Exercise goal: Every line below that holds the string "thetaiotaomicron" should be copied out.

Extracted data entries
▬▬▬▬▬▬
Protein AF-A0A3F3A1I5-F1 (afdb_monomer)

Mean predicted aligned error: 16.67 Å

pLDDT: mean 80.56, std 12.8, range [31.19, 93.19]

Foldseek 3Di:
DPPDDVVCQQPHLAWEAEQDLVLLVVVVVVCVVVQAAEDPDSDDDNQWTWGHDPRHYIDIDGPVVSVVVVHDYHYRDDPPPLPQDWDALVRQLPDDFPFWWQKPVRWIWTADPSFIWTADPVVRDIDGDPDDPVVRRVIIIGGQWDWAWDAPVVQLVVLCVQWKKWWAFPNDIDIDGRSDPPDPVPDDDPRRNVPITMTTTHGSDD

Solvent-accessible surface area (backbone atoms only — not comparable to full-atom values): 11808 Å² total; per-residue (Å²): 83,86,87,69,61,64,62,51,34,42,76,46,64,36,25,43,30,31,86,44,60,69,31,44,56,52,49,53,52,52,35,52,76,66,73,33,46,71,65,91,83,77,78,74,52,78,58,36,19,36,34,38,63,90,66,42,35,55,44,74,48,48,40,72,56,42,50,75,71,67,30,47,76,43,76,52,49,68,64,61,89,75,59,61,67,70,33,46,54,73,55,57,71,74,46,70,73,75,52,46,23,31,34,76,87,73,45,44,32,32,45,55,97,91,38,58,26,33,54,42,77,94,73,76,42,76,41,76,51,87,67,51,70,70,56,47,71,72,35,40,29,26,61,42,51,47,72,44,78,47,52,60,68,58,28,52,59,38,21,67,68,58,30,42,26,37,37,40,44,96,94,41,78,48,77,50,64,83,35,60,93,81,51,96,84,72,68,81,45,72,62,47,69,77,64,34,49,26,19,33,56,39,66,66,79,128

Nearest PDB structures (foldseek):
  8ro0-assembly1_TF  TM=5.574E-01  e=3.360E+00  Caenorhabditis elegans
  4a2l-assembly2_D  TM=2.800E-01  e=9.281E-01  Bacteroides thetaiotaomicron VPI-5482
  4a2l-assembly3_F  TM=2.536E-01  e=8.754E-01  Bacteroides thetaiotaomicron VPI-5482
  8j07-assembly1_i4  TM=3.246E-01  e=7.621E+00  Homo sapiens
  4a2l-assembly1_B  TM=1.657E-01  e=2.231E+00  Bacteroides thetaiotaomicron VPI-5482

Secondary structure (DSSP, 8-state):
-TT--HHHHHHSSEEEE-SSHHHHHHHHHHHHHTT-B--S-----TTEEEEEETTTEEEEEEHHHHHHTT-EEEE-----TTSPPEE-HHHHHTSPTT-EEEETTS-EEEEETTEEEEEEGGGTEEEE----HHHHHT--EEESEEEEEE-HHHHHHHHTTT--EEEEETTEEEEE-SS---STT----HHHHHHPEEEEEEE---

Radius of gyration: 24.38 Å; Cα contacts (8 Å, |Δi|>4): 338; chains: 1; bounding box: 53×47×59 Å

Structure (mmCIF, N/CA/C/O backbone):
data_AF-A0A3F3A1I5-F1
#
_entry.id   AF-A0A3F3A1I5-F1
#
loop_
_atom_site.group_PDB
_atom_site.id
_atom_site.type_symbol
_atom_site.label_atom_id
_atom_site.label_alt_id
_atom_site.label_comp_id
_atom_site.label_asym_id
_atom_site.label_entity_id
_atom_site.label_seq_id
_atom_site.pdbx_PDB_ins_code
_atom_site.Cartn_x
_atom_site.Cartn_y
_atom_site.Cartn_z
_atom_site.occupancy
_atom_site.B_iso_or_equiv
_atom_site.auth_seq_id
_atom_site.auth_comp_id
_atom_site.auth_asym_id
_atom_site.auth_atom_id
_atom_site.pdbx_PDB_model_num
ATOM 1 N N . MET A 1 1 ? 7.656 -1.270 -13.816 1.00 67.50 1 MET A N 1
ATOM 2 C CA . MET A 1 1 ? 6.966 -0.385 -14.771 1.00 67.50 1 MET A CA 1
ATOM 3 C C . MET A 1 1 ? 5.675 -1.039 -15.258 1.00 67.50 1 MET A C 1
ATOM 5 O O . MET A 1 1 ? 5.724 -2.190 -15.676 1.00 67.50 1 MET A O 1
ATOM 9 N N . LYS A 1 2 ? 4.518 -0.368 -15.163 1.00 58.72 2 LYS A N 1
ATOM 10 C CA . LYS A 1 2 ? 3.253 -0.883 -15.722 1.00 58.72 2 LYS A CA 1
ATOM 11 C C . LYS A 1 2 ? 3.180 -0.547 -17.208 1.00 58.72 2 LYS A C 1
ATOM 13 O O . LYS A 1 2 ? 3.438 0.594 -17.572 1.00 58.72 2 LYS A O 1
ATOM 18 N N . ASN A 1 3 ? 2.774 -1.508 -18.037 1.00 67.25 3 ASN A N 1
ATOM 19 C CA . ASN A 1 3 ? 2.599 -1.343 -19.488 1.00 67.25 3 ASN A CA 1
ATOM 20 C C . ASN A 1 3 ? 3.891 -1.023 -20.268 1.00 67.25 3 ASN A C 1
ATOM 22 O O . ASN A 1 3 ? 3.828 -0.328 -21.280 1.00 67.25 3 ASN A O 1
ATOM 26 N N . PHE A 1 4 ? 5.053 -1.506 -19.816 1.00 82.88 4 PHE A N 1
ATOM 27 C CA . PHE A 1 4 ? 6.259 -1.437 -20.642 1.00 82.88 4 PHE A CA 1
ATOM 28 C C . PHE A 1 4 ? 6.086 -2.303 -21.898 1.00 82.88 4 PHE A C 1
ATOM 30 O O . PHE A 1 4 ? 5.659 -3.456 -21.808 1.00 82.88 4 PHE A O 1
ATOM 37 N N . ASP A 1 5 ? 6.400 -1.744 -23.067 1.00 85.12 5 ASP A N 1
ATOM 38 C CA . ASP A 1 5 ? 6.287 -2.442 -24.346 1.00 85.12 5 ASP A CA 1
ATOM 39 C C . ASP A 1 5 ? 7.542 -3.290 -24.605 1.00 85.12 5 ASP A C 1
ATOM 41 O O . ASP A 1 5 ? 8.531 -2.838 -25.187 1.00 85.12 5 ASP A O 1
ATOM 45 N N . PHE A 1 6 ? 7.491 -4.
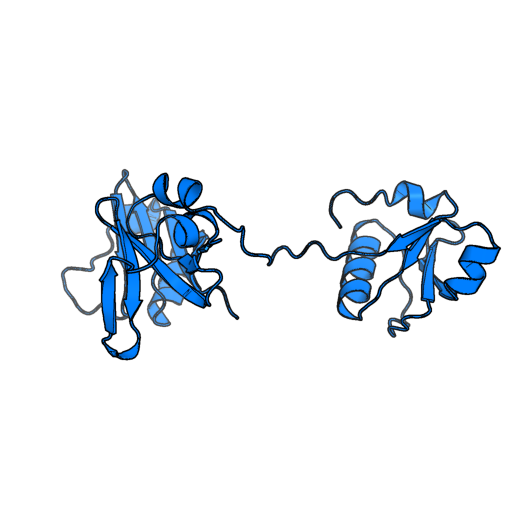553 -24.179 1.00 85.56 6 PHE A N 1
ATOM 46 C CA . PHE A 1 6 ? 8.549 -5.532 -24.447 1.00 85.56 6 PHE A CA 1
ATOM 47 C C . PHE A 1 6 ? 8.710 -5.855 -25.941 1.00 85.56 6 PHE A C 1
ATOM 49 O O . PHE A 1 6 ? 9.766 -6.338 -26.343 1.00 85.56 6 PHE A O 1
ATOM 56 N N . GLY A 1 7 ? 7.702 -5.583 -26.778 1.00 82.38 7 GLY A N 1
ATOM 57 C CA . GLY A 1 7 ? 7.836 -5.668 -28.231 1.00 82.38 7 GLY A CA 1
ATOM 58 C C . GLY A 1 7 ? 8.769 -4.580 -28.758 1.00 82.38 7 GLY A C 1
ATOM 59 O O . GLY A 1 7 ? 9.669 -4.873 -29.542 1.00 82.38 7 GLY A O 1
ATOM 60 N N . ASN A 1 8 ? 8.621 -3.351 -28.260 1.00 82.06 8 ASN A N 1
ATOM 61 C CA . ASN A 1 8 ? 9.512 -2.242 -28.601 1.00 82.06 8 ASN A CA 1
ATOM 62 C C . ASN A 1 8 ? 10.969 -2.549 -28.208 1.00 82.06 8 ASN A C 1
ATOM 64 O O . ASN A 1 8 ? 11.877 -2.346 -29.007 1.00 82.06 8 ASN A O 1
ATOM 68 N N . LEU A 1 9 ? 11.181 -3.143 -27.029 1.00 83.88 9 LEU A N 1
ATOM 69 C CA . LEU A 1 9 ? 12.508 -3.586 -26.583 1.00 83.88 9 LEU A CA 1
ATOM 70 C C . LEU A 1 9 ? 13.129 -4.675 -27.484 1.00 83.88 9 LEU A C 1
ATOM 72 O O . LEU A 1 9 ? 14.343 -4.704 -27.654 1.00 83.88 9 LEU A O 1
ATOM 76 N N . LYS A 1 10 ? 12.320 -5.584 -28.048 1.00 78.69 10 LYS A N 1
ATOM 77 C CA . LYS A 1 10 ? 12.801 -6.690 -28.902 1.00 78.69 10 LYS A CA 1
ATOM 78 C C . LYS A 1 10 ? 13.181 -6.248 -30.316 1.00 78.69 10 LYS A C 1
ATOM 80 O O . LYS A 1 10 ? 14.010 -6.905 -30.941 1.00 78.69 10 LYS A O 1
ATOM 85 N N . TYR A 1 11 ? 12.534 -5.206 -30.838 1.00 73.31 11 TYR A N 1
ATOM 86 C CA . TYR A 1 11 ? 12.549 -4.909 -32.275 1.00 73.31 11 TYR A CA 1
ATOM 87 C C . TYR A 1 11 ? 12.984 -3.486 -32.638 1.00 73.31 11 TYR A C 1
ATOM 89 O O . TYR A 1 11 ? 13.086 -3.189 -33.827 1.00 73.31 11 TYR A O 1
ATOM 97 N N . ASN A 1 12 ? 13.259 -2.621 -31.659 1.00 79.94 12 ASN A N 1
ATOM 98 C CA . ASN A 1 12 ? 13.730 -1.256 -31.889 1.00 79.94 12 ASN A CA 1
ATOM 99 C C . ASN A 1 12 ? 15.009 -0.961 -31.093 1.00 79.94 12 ASN A C 1
ATOM 101 O O . ASN A 1 12 ? 15.392 -1.714 -30.200 1.00 79.94 12 ASN A O 1
ATOM 105 N N . TYR A 1 13 ? 15.665 0.154 -31.427 1.00 88.62 
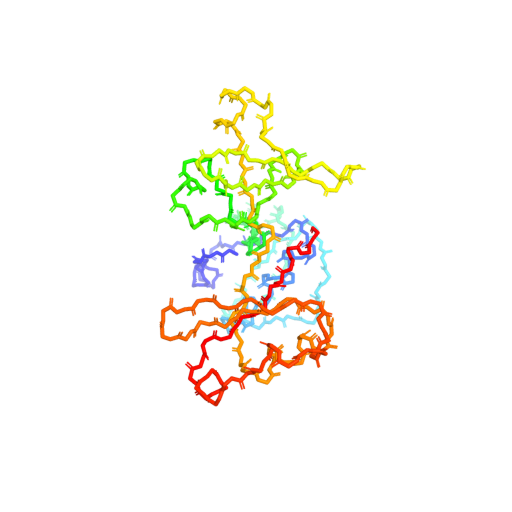13 TYR A N 1
ATOM 106 C CA . TYR A 1 13 ? 16.857 0.669 -30.747 1.00 88.62 13 TYR A CA 1
ATOM 107 C C . TYR A 1 13 ? 16.491 1.231 -29.366 1.00 88.62 13 TYR A C 1
ATOM 109 O O . TYR A 1 13 ? 16.547 2.433 -29.133 1.00 88.62 13 TYR A O 1
ATOM 117 N N . VAL A 1 14 ? 16.061 0.357 -28.457 1.00 90.44 14 VAL A N 1
ATOM 118 C CA . VAL A 1 14 ? 15.681 0.687 -27.082 1.00 90.44 14 VAL A CA 1
ATOM 119 C C . VAL A 1 14 ? 16.598 -0.060 -26.129 1.00 90.44 14 VAL A C 1
ATOM 121 O O . VAL A 1 14 ? 16.793 -1.267 -26.256 1.00 90.44 14 VAL A O 1
ATOM 124 N N . ALA A 1 15 ? 17.138 0.659 -25.154 1.00 91.81 15 ALA A N 1
ATOM 125 C CA . ALA A 1 15 ? 17.869 0.086 -24.041 1.00 91.81 15 ALA A CA 1
ATOM 126 C C . ALA A 1 15 ? 17.214 0.481 -22.722 1.00 91.81 15 ALA A C 1
ATOM 128 O O . ALA A 1 15 ? 16.785 1.618 -22.533 1.00 91.81 15 ALA A O 1
ATOM 129 N N . VAL A 1 16 ? 17.175 -0.455 -21.785 1.00 91.44 16 VAL A N 1
ATOM 130 C CA . VAL A 1 16 ? 16.658 -0.228 -20.438 1.00 91.44 16 VAL A CA 1
ATOM 131 C C . VAL A 1 16 ? 17.823 0.038 -19.498 1.00 91.44 16 VAL A C 1
ATOM 133 O O . VAL A 1 16 ? 18.764 -0.742 -19.454 1.00 91.44 16 VAL A O 1
ATOM 136 N N . HIS A 1 17 ? 17.786 1.120 -18.734 1.00 92.62 17 HIS A
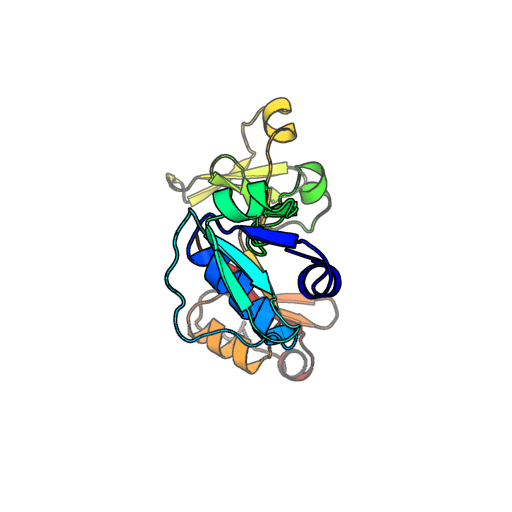 N 1
ATOM 137 C CA . HIS A 1 17 ? 18.811 1.457 -17.750 1.00 92.62 17 HIS A CA 1
ATOM 138 C C . HIS A 1 17 ? 18.262 1.266 -16.333 1.00 92.62 17 HIS A C 1
ATOM 140 O O . HIS A 1 17 ? 17.133 1.651 -16.054 1.00 92.62 17 HIS A O 1
ATOM 146 N N . CYS A 1 18 ? 19.032 0.643 -15.441 1.00 89.00 18 CYS A N 1
ATOM 147 C CA . CYS A 1 18 ? 18.651 0.440 -14.039 1.00 89.00 18 CYS A CA 1
ATOM 148 C C . CYS A 1 18 ? 19.625 1.209 -13.140 1.00 89.00 18 CYS A C 1
ATOM 150 O O . CYS A 1 18 ? 20.838 1.114 -13.310 1.00 89.00 18 CYS A O 1
ATOM 152 N N . ASN A 1 19 ? 19.111 1.915 -12.137 1.00 87.12 19 ASN A N 1
ATOM 153 C CA . ASN A 1 19 ? 19.876 2.716 -11.178 1.00 87.12 19 ASN A CA 1
ATOM 154 C C . ASN A 1 19 ? 20.126 1.994 -9.847 1.00 87.12 19 ASN A C 1
ATOM 156 O O . ASN A 1 19 ? 20.901 2.474 -9.014 1.00 87.12 19 ASN A O 1
ATOM 160 N N . SER A 1 20 ? 19.499 0.837 -9.635 1.00 82.81 20 SER A N 1
ATOM 161 C CA . SER A 1 20 ? 19.684 0.009 -8.444 1.00 82.81 20 SER A CA 1
ATOM 162 C C . SER A 1 20 ? 19.646 -1.490 -8.758 1.00 82.81 20 SER A C 1
ATOM 164 O O . SER A 1 20 ? 19.055 -1.920 -9.749 1.00 82.81 20 SER A O 1
ATOM 166 N N . GLN A 1 21 ? 20.224 -2.313 -7.873 1.00 83.19 21 GLN A N 1
ATOM 167 C CA . GLN A 1 21 ? 20.109 -3.778 -7.969 1.00 83.19 21 GLN A CA 1
ATOM 168 C C . GLN A 1 21 ? 18.640 -4.227 -7.929 1.00 83.19 21 GLN A C 1
ATOM 170 O O . GLN A 1 21 ? 18.256 -5.126 -8.664 1.00 83.19 21 GLN A O 1
ATOM 175 N N . SER A 1 22 ? 17.795 -3.571 -7.126 1.00 80.56 22 SER A N 1
ATOM 176 C CA . SER A 1 22 ? 16.361 -3.870 -7.075 1.00 80.56 22 SER A CA 1
ATOM 177 C C . SER A 1 22 ? 15.652 -3.633 -8.408 1.00 80.56 22 SER A C 1
ATOM 179 O O . SER A 1 22 ? 14.766 -4.406 -8.769 1.00 80.56 22 SER A O 1
ATOM 181 N N . GLU A 1 23 ? 16.015 -2.568 -9.132 1.00 85.50 23 GLU A N 1
ATOM 182 C CA . GLU A 1 23 ? 15.448 -2.280 -10.455 1.00 85.50 23 GLU A CA 1
ATOM 183 C C . GLU A 1 23 ? 15.870 -3.344 -11.455 1.00 85.50 23 GLU A C 1
ATOM 185 O O . GLU A 1 23 ? 15.018 -3.867 -12.170 1.00 85.50 23 GLU A O 1
ATOM 190 N N . LEU A 1 24 ? 17.148 -3.733 -11.421 1.00 88.81 24 LEU A N 1
ATOM 191 C CA . LEU A 1 24 ? 17.681 -4.802 -12.254 1.00 88.81 24 LEU A CA 1
ATOM 192 C C . LEU A 1 24 ? 16.973 -6.137 -11.998 1.00 88.81 24 LEU A C 1
ATOM 194 O O . LEU A 1 24 ? 16.508 -6.778 -12.937 1.00 88.81 24 LEU A O 1
ATOM 198 N N . ASP A 1 25 ? 16.840 -6.541 -10.735 1.00 85.69 25 ASP A N 1
ATOM 199 C CA . ASP A 1 25 ? 16.175 -7.793 -10.367 1.00 85.69 25 ASP A CA 1
ATOM 200 C C . ASP A 1 25 ? 14.704 -7.793 -10.817 1.00 85.69 25 ASP A C 1
ATOM 202 O O . ASP A 1 25 ? 14.190 -8.797 -11.315 1.00 85.69 25 ASP A O 1
ATOM 206 N N . ASN A 1 26 ? 14.019 -6.651 -10.674 1.00 86.69 26 ASN A N 1
ATOM 207 C CA . ASN A 1 26 ? 12.643 -6.487 -11.133 1.00 86.69 26 ASN A CA 1
ATOM 208 C C . ASN A 1 26 ? 12.529 -6.565 -12.659 1.00 86.69 26 ASN A C 1
ATOM 210 O O . ASN A 1 26 ? 11.627 -7.233 -13.164 1.00 86.69 26 ASN A O 1
ATOM 214 N N . PHE A 1 27 ? 13.424 -5.892 -13.376 1.00 89.62 27 PHE A N 1
ATOM 215 C CA . PHE A 1 27 ? 13.460 -5.893 -14.831 1.00 89.62 27 PHE A CA 1
ATOM 216 C C . PHE A 1 27 ? 13.737 -7.293 -15.386 1.00 89.62 27 PHE A C 1
ATOM 218 O O . PHE A 1 27 ? 12.979 -7.772 -16.225 1.00 89.62 27 PHE A O 1
ATOM 225 N N . ILE A 1 28 ? 14.749 -7.991 -14.857 1.00 89.06 28 ILE A N 1
ATOM 226 C CA . ILE A 1 28 ? 15.079 -9.377 -15.227 1.00 89.06 28 ILE A CA 1
ATOM 227 C C . ILE A 1 28 ? 13.865 -10.285 -15.044 1.00 89.06 28 ILE A C 1
ATOM 229 O O . ILE A 1 28 ? 13.541 -11.055 -15.945 1.00 89.06 28 ILE A O 1
ATOM 233 N N . LYS A 1 29 ? 13.160 -10.163 -13.914 1.00 87.12 29 LYS A N 1
ATOM 234 C CA . LYS A 1 29 ? 11.946 -10.943 -13.668 1.00 87.12 29 LYS A CA 1
ATOM 235 C C . LYS A 1 29 ? 10.871 -10.673 -14.727 1.00 87.12 29 LYS A C 1
ATOM 237 O O . LYS A 1 29 ? 10.262 -11.615 -15.221 1.00 87.12 29 LYS A O 1
ATOM 242 N N . GLN A 1 30 ? 10.644 -9.411 -15.100 1.00 87.94 30 GLN A N 1
ATOM 243 C CA . GLN A 1 30 ? 9.672 -9.106 -16.154 1.00 87.94 30 GLN A CA 1
ATOM 244 C C . GLN A 1 30 ? 10.127 -9.597 -17.536 1.00 87.94 30 GLN A C 1
ATOM 246 O O . GLN A 1 30 ? 9.290 -10.021 -18.329 1.00 87.94 30 GLN A O 1
ATOM 251 N N . CYS A 1 31 ? 11.429 -9.588 -17.825 1.00 88.06 31 CYS A N 1
ATOM 252 C CA . CYS A 1 31 ? 11.985 -10.198 -19.032 1.00 88.06 31 CYS A CA 1
ATOM 253 C C . CYS A 1 31 ? 11.693 -11.707 -19.083 1.00 88.06 31 CYS A C 1
ATOM 255 O O . CYS A 1 31 ? 11.188 -12.191 -20.094 1.00 88.06 31 CYS A O 1
ATOM 257 N N . GLU A 1 32 ? 11.934 -12.432 -17.985 1.00 87.25 32 GLU A N 1
ATOM 258 C CA . GLU A 1 32 ? 11.612 -13.862 -17.863 1.00 87.25 32 GLU A CA 1
ATOM 259 C C . GLU A 1 32 ? 10.102 -14.125 -18.062 1.00 87.25 32 GLU A C 1
ATOM 261 O O . GLU A 1 32 ? 9.729 -15.062 -18.762 1.00 87.25 32 GLU A O 1
ATOM 266 N N . GLU A 1 33 ? 9.228 -13.269 -17.514 1.00 87.75 33 GLU A N 1
ATOM 267 C CA . GLU A 1 33 ? 7.764 -13.339 -17.693 1.00 87.75 33 GLU A CA 1
ATOM 268 C C . GLU A 1 33 ? 7.294 -13.033 -19.135 1.00 87.75 33 GLU A C 1
ATOM 270 O O . GLU A 1 33 ? 6.161 -13.361 -19.485 1.00 87.75 33 GLU A O 1
ATOM 275 N N . ASN A 1 34 ? 8.144 -12.424 -19.974 1.00 86.31 34 ASN A N 1
ATOM 276 C CA . ASN A 1 34 ? 7.859 -12.047 -21.369 1.00 86.31 34 ASN A CA 1
ATOM 277 C C . ASN A 1 34 ? 8.713 -12.834 -22.389 1.00 86.31 34 ASN A C 1
ATOM 279 O O . ASN A 1 34 ? 9.006 -12.344 -23.492 1.00 86.31 34 ASN A O 1
ATOM 283 N N . ASP A 1 35 ? 9.111 -14.055 -22.017 1.00 86.94 35 ASP A N 1
ATOM 284 C CA . ASP A 1 35 ? 9.863 -15.002 -22.849 1.00 86.94 35 ASP A CA 1
ATOM 285 C C . ASP A 1 35 ? 11.190 -14.428 -23.385 1.00 86.94 35 ASP A C 1
ATOM 287 O O . ASP A 1 35 ? 11.565 -14.654 -24.536 1.00 86.94 35 ASP A O 1
ATOM 291 N N . ILE A 1 36 ? 11.897 -13.636 -22.573 1.00 87.19 36 ILE A N 1
ATOM 292 C CA . ILE A 1 36 ? 13.249 -13.149 -22.877 1.00 87.19 36 ILE A CA 1
ATOM 293 C C . ILE A 1 36 ? 14.256 -13.975 -22.076 1.00 87.19 36 ILE A C 1
ATOM 295 O O . ILE A 1 36 ? 14.189 -14.065 -20.850 1.00 87.19 36 ILE A O 1
ATOM 299 N N . ILE A 1 37 ? 15.228 -14.562 -22.771 1.00 86.69 37 ILE A N 1
ATOM 300 C CA . ILE A 1 37 ? 16.295 -15.365 -22.178 1.00 86.69 37 ILE A CA 1
ATOM 301 C C . ILE A 1 37 ? 17.274 -14.436 -21.459 1.00 86.69 37 ILE A C 1
ATOM 303 O O . ILE A 1 37 ? 17.924 -13.591 -22.073 1.00 86.69 37 ILE A O 1
ATOM 307 N N . VAL A 1 38 ? 17.436 -14.629 -20.154 1.00 84.62 38 VAL A N 1
ATOM 308 C CA . VAL A 1 38 ? 18.382 -13.867 -19.328 1.00 84.62 38 VAL A CA 1
ATOM 309 C C . VAL A 1 38 ? 19.615 -14.711 -18.994 1.00 84.62 38 VAL A C 1
ATOM 311 O O . VAL A 1 38 ? 19.521 -15.905 -18.708 1.00 84.62 38 VAL A O 1
ATOM 314 N N . GLY A 1 39 ? 20.802 -14.105 -19.081 1.00 72.00 39 GLY A N 1
ATOM 315 C CA . GLY A 1 39 ? 22.073 -14.772 -18.787 1.00 72.00 39 GLY A CA 1
ATOM 316 C C . GLY A 1 39 ? 22.312 -15.039 -17.288 1.00 72.00 39 GLY A C 1
ATOM 317 O O . GLY A 1 39 ? 21.576 -14.538 -16.435 1.00 72.00 39 GLY A O 1
ATOM 318 N N . PRO A 1 40 ? 23.350 -15.828 -16.950 1.00 63.38 40 PRO A N 1
ATOM 319 C CA . PRO A 1 40 ? 23.708 -16.121 -15.559 1.00 63.38 40 PRO A CA 1
ATOM 320 C C . PRO A 1 40 ? 24.346 -14.925 -14.829 1.00 63.38 40 PRO A C 1
ATOM 322 O O . PRO A 1 40 ? 24.264 -14.854 -13.604 1.00 63.38 40 PRO A O 1
ATOM 325 N N . ASP A 1 41 ? 24.944 -13.982 -15.560 1.00 59.84 41 ASP A N 1
ATOM 326 C CA . ASP A 1 41 ? 25.602 -12.808 -14.988 1.00 59.84 41 ASP A CA 1
ATOM 327 C C . ASP A 1 41 ? 24.576 -11.700 -14.710 1.00 59.84 41 ASP A C 1
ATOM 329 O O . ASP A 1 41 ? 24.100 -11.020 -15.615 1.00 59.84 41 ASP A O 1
▬▬▬▬▬▬
Task output:
  4a2l-assembly2_D  TM=2.800E-01  e=9.281E-01  Bacteroides thetaiotaomicron VPI-5482
  4a2l-assembly3_F  TM=2.536E-01  e=8.754E-01  Bacteroides thetaiotaomicron VPI-5482
  4a2l-assembly1_B  TM=1.657E-01  e=2.231E+00  Bacteroides thetaiotaomicron VPI-5482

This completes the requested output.